## Material supplied

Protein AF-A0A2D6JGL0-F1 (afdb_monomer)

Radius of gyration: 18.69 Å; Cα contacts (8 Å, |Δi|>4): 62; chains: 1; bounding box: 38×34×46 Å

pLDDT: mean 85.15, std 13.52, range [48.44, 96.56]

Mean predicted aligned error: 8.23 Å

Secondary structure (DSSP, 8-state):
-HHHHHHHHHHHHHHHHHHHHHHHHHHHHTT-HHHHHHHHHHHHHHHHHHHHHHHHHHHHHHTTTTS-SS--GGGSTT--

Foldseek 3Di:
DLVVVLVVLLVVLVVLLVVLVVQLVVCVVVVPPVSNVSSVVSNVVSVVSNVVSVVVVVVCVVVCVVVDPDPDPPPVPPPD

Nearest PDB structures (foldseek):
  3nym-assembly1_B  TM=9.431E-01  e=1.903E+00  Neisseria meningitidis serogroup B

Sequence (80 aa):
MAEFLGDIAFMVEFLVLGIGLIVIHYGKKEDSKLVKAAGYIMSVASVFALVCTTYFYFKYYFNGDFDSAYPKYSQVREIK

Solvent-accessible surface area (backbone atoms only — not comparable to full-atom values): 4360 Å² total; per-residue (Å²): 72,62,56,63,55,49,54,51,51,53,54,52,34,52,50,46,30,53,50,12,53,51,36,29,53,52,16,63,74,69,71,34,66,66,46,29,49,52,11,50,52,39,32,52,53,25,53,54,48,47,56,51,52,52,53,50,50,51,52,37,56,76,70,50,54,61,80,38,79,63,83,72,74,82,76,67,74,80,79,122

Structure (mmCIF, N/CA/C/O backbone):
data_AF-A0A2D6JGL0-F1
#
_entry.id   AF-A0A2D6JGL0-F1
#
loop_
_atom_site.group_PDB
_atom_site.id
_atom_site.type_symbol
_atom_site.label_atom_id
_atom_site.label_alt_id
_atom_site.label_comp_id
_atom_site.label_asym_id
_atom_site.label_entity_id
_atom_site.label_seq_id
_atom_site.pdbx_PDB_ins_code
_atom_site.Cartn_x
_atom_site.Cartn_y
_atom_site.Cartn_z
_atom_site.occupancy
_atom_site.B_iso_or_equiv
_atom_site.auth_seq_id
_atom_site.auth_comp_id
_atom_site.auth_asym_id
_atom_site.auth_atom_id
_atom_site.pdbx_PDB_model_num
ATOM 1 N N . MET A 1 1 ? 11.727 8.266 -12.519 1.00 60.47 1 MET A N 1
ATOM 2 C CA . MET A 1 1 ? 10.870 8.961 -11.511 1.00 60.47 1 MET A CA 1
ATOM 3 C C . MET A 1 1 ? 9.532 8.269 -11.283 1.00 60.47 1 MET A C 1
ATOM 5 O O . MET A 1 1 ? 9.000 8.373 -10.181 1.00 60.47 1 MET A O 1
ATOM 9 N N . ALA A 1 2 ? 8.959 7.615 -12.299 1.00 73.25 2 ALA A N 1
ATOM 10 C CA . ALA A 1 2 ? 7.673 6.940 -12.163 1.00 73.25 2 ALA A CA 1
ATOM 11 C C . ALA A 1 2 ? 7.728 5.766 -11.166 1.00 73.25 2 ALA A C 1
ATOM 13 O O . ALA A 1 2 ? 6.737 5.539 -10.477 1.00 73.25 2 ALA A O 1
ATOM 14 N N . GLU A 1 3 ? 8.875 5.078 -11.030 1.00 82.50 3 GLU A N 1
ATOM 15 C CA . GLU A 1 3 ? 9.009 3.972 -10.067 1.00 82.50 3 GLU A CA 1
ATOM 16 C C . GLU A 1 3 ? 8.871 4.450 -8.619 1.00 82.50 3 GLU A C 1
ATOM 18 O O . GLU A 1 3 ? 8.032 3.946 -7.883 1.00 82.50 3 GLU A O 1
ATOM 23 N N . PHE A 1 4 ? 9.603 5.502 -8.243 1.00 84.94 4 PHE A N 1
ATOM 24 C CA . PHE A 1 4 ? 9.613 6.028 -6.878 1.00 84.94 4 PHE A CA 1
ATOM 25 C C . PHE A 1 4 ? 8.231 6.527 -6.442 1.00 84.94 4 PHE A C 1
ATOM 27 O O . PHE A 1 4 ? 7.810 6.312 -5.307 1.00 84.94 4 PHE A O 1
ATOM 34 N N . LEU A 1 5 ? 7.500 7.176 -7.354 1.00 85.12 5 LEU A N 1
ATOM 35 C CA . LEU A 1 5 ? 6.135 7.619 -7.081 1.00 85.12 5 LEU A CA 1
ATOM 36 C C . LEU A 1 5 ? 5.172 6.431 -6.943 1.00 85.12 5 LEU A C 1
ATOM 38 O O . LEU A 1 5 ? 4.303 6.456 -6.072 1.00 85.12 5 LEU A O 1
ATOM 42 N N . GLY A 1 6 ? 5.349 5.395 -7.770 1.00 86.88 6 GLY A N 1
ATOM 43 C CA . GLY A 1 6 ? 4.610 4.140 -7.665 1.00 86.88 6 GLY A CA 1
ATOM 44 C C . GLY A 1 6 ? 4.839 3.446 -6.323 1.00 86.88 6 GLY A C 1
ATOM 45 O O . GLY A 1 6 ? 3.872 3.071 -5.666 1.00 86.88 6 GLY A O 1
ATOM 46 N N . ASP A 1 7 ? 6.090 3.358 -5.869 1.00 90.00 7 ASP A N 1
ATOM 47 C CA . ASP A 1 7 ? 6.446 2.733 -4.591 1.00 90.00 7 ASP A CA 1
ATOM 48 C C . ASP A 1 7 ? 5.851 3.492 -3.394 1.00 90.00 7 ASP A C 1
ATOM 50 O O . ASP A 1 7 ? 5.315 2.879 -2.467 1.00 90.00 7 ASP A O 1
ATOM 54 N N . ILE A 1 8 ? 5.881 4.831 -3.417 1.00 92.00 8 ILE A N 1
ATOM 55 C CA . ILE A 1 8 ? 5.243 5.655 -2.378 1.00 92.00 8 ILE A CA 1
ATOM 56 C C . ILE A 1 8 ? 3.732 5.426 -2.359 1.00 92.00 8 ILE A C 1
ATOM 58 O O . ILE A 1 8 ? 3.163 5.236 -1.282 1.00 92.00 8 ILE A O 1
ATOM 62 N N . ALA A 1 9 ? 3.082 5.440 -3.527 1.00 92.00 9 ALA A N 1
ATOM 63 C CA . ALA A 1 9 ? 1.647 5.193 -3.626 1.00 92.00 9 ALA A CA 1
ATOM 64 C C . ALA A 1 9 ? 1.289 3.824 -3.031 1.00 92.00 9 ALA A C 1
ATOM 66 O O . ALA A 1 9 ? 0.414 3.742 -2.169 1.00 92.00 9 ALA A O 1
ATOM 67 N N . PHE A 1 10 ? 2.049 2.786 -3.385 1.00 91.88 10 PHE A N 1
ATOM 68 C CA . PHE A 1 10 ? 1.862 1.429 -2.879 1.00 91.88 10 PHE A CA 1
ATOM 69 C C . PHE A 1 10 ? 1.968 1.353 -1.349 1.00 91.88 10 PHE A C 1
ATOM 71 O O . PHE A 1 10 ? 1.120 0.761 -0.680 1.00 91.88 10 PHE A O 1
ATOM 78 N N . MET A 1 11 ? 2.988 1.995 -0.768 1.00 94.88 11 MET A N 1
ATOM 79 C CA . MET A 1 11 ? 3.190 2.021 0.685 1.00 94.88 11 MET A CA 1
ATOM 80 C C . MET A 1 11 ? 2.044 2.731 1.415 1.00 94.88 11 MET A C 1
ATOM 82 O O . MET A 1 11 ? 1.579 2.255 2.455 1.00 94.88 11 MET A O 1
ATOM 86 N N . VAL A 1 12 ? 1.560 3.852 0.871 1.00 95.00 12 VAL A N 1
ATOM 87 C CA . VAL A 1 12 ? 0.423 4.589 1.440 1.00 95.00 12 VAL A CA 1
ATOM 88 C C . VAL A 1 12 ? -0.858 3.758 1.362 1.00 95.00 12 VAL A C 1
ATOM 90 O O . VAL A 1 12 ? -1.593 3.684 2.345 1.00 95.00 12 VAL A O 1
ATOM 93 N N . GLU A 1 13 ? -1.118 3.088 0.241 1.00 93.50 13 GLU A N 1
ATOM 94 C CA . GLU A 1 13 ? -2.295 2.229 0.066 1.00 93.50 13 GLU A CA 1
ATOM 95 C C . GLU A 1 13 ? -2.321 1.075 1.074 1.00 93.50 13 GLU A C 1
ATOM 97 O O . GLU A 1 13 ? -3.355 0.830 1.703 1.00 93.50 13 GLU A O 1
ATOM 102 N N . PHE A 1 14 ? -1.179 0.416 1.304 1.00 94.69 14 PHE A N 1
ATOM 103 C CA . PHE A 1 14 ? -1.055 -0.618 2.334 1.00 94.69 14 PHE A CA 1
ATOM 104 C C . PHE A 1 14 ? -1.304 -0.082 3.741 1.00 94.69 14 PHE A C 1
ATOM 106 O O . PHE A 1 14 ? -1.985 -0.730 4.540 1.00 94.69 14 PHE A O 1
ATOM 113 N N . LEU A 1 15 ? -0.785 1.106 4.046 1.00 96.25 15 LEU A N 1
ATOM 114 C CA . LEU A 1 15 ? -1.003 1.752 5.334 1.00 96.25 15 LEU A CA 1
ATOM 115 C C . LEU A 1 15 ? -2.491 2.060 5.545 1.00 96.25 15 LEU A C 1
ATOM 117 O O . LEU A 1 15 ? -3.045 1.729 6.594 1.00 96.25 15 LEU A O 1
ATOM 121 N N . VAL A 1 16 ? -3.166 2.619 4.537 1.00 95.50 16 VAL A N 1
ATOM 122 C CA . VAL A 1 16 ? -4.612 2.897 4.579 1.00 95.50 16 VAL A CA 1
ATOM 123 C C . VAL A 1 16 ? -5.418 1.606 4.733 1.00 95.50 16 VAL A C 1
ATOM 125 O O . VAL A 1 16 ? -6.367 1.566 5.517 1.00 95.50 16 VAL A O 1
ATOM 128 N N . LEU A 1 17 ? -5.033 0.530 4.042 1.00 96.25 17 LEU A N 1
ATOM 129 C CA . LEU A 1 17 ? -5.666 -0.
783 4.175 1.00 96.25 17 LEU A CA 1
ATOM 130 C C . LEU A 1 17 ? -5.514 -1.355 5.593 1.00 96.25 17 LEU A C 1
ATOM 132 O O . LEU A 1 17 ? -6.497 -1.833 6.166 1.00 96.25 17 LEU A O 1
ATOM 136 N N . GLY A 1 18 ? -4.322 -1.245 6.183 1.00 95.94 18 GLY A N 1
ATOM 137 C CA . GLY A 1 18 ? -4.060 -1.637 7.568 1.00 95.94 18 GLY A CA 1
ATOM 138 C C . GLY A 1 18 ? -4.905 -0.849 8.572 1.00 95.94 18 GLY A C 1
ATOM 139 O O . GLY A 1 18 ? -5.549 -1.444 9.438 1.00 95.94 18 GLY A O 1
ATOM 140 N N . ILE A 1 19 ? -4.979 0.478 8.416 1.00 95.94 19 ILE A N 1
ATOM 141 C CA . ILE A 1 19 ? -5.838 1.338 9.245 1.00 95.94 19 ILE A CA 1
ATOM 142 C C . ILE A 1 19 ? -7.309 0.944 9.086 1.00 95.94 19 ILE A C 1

## Work request
Transcribe exactly, and only, the lines from the opening line of the records through the line containing "ATOM 15 C CA".

## Task result
Protein AF-A0A2D6JGL0-F1 (afdb_monomer)

Radius of gyration: 18.69 Å; Cα contacts (8 Å, |Δi|>4): 62; chains: 1; bounding box: 38×34×46 Å

pLDDT: mean 85.15, std 13.52, range [48.44, 96.56]

Mean predicted aligned error: 8.23 Å

Secondary structure (DSSP, 8-state):
-HHHHHHHHHHHHHHHHHHHHHHHHHHHHTT-HHHHHHHHHHHHHHHHHHHHHHHHHHHHHHTTTTS-SS--GGGSTT--

Foldseek 3Di:
DLVVVLVVLLVVLVVLLVVLVVQLVVCVVVVPPVSNVSSVVSNVVSVVSNVVSVVVVVVCVVVCVVVDPDPDPPPVPPPD

Nearest PDB structures (foldseek):
  3nym-assembly1_B  TM=9.431E-01  e=1.903E+00  Neisseria meningitidis serogroup B

Sequence (80 aa):
MAEFLGDIAFMVEFLVLGIGLIVIHYGKKEDSKLVKAAGYIMSVASVFALVCTTYFYFKYYFNGDFDSAYPKYSQVREIK

Solvent-accessible surface area (backbone atoms only — not comparable to full-atom values): 4360 Å² total; per-residue (Å²): 72,62,56,63,55,49,54,51,51,53,54,52,34,52,50,46,30,53,50,12,53,51,36,29,53,52,16,63,74,69,71,34,66,66,46,29,49,52,11,50,52,39,32,52,53,25,53,54,48,47,56,51,52,52,53,50,50,51,52,37,56,76,70,50,54,61,80,38,79,63,83,72,74,82,76,67,74,80,79,122

Structure (mmCIF, N/CA/C/O backbone):
data_AF-A0A2D6JGL0-F1
#
_entry.id   AF-A0A2D6JGL0-F1
#
loop_
_atom_site.group_PDB
_atom_site.id
_atom_site.type_symbol
_atom_site.label_atom_id
_atom_site.label_alt_id
_atom_site.label_comp_id
_atom_site.label_asym_id
_atom_site.label_entity_id
_atom_site.label_seq_id
_atom_site.pdbx_PDB_ins_code
_atom_site.Cartn_x
_atom_site.Cartn_y
_atom_site.Cartn_z
_atom_site.occupancy
_atom_site.B_iso_or_equiv
_atom_site.auth_seq_id
_atom_site.auth_comp_id
_atom_site.auth_asym_id
_atom_site.auth_atom_id
_atom_site.pdbx_PDB_model_num
ATOM 1 N N . MET A 1 1 ? 11.727 8.266 -12.519 1.00 60.47 1 MET A N 1
ATOM 2 C CA . MET A 1 1 ? 10.870 8.961 -11.511 1.00 60.47 1 MET A CA 1
ATOM 3 C C . MET A 1 1 ? 9.532 8.269 -11.283 1.00 60.47 1 MET A C 1
ATOM 5 O O . MET A 1 1 ? 9.000 8.373 -10.181 1.00 60.47 1 MET A O 1
ATOM 9 N N . ALA A 1 2 ? 8.959 7.615 -12.299 1.00 73.25 2 ALA A N 1
ATOM 10 C CA . ALA A 1 2 ? 7.673 6.940 -12.163 1.00 73.25 2 ALA A CA 1
ATOM 11 C C . ALA A 1 2 ? 7.728 5.766 -11.166 1.00 73.25 2 ALA A C 1
ATOM 13 O O . ALA A 1 2 ? 6.737 5.539 -10.477 1.00 73.25 2 ALA A O 1
ATOM 14 N N . GLU A 1 3 ? 8.875 5.078 -11.030 1.00 82.50 3 GLU A N 1
ATOM 15 C CA . GLU A 1 3 ? 9.009 3.972 -10.067 1.00 82.50 3 GLU A CA 1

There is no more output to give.